Interesting points, all. I took a seminar on Emily Dickinson, and, among many other things, we talked about the wars about her dashes. Some editors struck them out, thinking they were just handwriting ornaments. Some editors think they should be left in and think that they are the very essence of her work and that they mean certain things. One professor talked about some theory that the dashes lay on their sides, which shows a more lateral view (as contrasted starkly with the top-down hierarchy of Dickens, say, with God at the top and insects at the bottom).
Now that we have things like wikipedia to model ourselves after, the world of editing opens up, so it’ll be really interesting to see what happens when ALL of us (not just the people who work for prestigious publishing houses) get to decide what we read and how we read it.

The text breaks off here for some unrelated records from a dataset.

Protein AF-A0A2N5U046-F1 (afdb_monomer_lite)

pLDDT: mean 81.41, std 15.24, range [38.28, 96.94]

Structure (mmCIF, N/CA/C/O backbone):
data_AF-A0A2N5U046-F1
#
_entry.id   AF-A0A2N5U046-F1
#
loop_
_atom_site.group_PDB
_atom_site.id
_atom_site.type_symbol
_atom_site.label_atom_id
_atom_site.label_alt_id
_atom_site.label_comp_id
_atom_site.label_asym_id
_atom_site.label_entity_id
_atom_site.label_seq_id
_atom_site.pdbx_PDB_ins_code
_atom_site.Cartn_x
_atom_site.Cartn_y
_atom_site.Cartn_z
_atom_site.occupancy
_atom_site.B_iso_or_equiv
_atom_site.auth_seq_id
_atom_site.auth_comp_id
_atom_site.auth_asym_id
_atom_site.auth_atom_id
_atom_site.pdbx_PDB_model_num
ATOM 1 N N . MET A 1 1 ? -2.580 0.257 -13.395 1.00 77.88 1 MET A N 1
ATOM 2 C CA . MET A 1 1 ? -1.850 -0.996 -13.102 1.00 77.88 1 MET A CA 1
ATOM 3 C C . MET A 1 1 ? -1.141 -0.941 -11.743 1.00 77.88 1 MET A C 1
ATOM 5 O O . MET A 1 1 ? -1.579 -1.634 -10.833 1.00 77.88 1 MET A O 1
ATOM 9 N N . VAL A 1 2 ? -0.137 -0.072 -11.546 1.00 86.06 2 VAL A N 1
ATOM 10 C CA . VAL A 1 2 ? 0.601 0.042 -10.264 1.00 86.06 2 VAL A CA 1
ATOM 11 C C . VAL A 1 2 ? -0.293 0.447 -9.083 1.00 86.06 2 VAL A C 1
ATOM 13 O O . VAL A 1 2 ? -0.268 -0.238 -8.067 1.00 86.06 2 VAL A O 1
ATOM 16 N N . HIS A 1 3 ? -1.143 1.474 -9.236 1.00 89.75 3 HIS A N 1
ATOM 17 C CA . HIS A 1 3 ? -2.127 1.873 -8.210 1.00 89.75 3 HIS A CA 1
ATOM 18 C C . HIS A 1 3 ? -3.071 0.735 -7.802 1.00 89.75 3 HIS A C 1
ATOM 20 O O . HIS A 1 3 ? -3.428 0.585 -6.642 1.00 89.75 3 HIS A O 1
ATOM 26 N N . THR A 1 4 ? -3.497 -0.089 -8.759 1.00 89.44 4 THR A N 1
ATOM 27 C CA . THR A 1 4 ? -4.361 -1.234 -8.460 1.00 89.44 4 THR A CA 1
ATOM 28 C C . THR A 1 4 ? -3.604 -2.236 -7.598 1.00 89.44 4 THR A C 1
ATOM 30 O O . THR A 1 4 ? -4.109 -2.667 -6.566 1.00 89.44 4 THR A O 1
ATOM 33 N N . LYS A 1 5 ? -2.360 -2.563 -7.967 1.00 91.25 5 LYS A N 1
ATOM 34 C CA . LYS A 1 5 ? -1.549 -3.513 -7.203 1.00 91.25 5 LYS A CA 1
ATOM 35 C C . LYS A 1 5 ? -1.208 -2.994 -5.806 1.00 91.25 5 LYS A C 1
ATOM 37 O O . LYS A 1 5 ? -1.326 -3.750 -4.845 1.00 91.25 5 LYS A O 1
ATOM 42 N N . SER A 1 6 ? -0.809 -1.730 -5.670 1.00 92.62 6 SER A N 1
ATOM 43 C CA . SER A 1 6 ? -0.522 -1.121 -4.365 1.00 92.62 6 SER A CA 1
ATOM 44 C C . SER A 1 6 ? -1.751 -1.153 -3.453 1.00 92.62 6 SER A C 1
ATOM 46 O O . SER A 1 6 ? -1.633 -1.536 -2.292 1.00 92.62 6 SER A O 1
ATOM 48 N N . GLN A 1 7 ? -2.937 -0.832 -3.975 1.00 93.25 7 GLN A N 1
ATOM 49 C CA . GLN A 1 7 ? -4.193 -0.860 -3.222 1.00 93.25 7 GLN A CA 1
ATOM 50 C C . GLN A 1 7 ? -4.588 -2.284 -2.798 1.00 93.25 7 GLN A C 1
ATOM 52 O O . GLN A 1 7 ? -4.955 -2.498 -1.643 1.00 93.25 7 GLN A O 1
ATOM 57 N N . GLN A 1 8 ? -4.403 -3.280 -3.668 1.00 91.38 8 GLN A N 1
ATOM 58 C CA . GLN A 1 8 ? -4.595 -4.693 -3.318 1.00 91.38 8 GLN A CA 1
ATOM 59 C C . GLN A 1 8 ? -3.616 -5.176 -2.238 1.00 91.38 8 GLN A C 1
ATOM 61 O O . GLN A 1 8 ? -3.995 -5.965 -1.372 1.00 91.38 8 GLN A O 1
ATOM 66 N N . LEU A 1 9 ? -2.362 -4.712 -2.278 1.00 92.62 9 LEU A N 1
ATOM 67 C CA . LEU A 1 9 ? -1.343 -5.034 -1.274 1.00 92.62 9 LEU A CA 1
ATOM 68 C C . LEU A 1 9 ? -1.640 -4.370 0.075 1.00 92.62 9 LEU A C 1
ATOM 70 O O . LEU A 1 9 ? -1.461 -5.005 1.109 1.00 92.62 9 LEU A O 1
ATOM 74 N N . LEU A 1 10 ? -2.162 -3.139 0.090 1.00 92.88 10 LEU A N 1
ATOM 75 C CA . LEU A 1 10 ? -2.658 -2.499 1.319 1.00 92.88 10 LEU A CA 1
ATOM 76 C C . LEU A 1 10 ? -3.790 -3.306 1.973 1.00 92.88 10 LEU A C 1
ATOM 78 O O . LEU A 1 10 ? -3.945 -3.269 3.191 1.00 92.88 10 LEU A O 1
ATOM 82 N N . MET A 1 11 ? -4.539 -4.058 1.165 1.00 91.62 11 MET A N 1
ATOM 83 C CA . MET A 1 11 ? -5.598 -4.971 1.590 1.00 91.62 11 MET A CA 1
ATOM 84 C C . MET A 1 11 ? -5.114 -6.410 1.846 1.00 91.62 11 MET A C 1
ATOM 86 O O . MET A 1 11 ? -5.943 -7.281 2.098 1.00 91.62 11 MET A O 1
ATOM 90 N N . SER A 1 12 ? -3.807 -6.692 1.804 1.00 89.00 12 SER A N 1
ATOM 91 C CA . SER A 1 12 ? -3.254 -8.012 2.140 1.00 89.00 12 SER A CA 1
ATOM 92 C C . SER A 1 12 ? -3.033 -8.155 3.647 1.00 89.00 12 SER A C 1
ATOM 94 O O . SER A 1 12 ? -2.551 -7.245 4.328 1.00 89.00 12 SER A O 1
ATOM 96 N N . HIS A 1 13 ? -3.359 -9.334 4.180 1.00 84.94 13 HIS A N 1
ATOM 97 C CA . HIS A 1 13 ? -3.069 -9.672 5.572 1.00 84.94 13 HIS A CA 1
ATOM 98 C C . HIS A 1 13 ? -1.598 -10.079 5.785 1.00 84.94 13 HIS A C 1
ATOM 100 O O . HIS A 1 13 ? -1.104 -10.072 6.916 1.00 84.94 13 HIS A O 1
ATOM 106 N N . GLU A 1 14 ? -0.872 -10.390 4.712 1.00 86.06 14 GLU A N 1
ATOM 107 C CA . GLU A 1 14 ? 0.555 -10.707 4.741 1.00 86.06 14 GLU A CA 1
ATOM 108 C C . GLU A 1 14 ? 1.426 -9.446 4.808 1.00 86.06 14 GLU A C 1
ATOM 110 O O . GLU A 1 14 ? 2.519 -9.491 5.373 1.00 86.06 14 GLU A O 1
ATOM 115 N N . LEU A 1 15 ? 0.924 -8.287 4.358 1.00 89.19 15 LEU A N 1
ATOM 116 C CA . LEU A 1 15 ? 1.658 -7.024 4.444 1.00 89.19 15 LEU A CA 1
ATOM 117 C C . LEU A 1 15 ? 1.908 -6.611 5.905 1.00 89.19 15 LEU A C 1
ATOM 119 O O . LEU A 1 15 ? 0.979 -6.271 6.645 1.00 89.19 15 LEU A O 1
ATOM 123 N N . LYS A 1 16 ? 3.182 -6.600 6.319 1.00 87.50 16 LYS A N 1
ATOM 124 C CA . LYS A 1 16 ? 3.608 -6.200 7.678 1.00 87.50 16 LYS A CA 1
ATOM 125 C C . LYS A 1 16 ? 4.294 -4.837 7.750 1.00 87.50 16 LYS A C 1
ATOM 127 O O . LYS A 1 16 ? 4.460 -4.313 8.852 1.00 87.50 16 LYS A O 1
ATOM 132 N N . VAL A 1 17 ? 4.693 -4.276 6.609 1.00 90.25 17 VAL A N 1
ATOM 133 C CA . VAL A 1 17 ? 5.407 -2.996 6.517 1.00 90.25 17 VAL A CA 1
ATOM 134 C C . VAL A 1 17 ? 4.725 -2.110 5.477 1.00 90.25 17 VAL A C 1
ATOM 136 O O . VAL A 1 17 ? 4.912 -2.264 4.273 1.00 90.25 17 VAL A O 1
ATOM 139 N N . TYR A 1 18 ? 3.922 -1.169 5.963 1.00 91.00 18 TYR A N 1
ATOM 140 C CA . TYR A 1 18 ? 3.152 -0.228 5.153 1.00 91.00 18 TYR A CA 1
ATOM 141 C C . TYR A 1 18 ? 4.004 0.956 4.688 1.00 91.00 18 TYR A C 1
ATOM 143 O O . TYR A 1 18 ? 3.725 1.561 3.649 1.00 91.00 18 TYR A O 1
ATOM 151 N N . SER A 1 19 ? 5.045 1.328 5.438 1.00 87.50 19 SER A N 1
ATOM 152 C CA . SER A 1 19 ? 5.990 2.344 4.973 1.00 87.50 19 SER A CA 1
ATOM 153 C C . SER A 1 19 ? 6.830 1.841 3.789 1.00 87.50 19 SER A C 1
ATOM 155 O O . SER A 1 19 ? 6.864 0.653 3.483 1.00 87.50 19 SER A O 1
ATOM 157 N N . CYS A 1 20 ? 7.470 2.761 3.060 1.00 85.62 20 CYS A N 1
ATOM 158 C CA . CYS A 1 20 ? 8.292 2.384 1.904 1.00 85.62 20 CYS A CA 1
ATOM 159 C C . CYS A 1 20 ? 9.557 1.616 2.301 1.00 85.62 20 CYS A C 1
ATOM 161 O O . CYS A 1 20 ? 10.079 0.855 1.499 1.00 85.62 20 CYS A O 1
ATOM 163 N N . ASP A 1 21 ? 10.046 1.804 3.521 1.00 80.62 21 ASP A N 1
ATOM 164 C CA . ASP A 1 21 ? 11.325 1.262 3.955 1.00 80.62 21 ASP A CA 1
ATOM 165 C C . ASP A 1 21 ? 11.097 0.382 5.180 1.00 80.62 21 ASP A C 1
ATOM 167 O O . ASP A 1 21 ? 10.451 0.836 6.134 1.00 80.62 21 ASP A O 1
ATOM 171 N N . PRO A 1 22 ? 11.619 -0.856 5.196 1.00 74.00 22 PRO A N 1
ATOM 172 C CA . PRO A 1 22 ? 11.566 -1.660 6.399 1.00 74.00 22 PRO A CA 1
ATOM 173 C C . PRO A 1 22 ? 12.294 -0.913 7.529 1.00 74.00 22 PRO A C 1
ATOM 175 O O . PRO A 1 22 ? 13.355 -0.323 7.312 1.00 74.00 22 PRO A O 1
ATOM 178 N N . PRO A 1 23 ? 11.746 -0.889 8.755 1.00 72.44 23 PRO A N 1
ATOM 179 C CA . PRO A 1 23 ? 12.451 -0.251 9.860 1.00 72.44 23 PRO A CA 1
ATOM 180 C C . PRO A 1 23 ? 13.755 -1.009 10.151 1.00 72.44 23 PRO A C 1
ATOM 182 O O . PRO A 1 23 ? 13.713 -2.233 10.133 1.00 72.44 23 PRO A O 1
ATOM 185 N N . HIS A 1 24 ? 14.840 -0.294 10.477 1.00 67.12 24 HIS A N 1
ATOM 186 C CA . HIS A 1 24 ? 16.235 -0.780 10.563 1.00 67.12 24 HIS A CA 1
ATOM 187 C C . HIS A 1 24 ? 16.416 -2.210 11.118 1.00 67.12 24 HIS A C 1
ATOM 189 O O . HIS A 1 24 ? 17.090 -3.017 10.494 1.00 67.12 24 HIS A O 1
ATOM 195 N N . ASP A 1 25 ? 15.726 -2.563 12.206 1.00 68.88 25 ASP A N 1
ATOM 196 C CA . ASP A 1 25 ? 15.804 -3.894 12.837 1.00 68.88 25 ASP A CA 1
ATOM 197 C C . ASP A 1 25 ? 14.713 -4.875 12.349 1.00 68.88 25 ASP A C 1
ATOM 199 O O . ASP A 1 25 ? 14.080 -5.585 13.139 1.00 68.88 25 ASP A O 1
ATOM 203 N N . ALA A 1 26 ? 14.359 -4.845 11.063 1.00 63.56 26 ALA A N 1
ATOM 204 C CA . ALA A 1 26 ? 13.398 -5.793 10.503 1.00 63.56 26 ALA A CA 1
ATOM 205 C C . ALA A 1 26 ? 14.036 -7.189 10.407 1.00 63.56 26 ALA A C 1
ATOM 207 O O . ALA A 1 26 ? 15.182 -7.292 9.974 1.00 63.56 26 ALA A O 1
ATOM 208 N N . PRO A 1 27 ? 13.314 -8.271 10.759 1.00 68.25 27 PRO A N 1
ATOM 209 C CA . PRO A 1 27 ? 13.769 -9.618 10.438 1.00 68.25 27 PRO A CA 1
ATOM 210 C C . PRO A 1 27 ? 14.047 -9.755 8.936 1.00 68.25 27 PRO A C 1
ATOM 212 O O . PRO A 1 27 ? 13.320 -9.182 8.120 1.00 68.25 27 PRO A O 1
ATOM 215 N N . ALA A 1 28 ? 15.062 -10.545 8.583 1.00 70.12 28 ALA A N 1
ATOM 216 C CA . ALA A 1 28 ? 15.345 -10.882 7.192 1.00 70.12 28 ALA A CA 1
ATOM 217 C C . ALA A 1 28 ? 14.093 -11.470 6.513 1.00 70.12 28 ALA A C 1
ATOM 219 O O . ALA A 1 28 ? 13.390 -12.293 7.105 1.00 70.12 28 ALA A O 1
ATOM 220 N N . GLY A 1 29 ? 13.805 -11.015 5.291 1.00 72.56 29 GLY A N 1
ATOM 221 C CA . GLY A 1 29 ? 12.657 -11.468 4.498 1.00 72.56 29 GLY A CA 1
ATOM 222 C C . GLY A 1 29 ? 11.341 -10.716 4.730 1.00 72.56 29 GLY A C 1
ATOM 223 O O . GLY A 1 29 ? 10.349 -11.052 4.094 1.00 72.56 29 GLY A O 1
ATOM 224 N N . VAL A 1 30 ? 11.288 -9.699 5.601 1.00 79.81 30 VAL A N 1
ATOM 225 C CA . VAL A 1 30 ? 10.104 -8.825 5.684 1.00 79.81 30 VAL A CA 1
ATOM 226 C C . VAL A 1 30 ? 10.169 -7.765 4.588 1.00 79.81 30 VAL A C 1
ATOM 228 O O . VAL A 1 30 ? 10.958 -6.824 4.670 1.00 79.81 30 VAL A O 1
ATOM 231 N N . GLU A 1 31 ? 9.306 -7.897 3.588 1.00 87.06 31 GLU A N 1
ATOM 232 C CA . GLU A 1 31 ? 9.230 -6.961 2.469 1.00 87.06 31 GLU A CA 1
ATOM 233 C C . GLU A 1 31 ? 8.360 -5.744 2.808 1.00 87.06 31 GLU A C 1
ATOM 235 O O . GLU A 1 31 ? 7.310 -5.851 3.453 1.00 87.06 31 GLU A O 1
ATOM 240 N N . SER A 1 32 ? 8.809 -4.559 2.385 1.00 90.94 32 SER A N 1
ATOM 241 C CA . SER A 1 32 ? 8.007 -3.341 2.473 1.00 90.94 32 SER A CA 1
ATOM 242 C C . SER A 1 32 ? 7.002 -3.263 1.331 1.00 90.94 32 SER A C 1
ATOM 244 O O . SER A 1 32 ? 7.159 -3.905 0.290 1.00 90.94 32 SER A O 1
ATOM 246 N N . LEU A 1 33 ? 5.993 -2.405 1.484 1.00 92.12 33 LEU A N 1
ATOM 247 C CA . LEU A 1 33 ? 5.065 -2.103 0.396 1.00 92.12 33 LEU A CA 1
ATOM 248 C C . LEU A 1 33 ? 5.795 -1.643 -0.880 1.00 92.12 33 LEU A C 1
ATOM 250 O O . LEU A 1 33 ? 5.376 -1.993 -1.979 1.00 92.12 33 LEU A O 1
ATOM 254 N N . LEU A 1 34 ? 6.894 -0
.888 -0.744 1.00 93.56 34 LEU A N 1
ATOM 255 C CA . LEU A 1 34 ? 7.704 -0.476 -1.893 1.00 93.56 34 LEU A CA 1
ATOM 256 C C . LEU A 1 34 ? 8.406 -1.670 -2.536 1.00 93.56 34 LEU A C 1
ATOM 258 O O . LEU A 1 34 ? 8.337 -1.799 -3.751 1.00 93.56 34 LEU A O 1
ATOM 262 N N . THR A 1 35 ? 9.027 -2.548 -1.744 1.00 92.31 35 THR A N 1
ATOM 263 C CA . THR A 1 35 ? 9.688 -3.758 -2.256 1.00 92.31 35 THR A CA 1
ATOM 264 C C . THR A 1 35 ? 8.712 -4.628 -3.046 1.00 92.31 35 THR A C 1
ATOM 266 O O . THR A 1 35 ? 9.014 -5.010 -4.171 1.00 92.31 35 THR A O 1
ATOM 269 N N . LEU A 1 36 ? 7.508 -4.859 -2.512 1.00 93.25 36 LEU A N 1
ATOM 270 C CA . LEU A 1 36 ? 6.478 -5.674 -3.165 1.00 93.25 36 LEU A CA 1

I guess every wiki-ish community needs an elite of elders who decide what edits get to go in. They are the ones who get to decide that links to pride and prejudice fanfiction are out (because they belong in a fan discussion forum, not The Book Itself), but links to historical context are in (because they facilitate a better understanding/enjoyment of the book). It’s really difficult to edit something in wikipedia. My friend Peterson was just telling me yesterday about something mathy he found on wikipedia that was false (something about hyperbolic… somethings), so he tried to strike out the false sentence, but an editor said “where is your source?” which is a fair question, but math books only say the truth, not that something is not something else, so he doesn’t have a “source”, just a phd in math. So he gave up.
So yeah. I guess I’ve gone in a circle… even though it can open the debate up to be viewed by everyone, the decisions still have to be made by an elite. Maybe we can choose the elite, though, out of a wider pool of volunteers, and for reasons we trust. I guess that’s the thing. With the transparency of group editing, we will have to get “elite” editors that we have a reason to trust.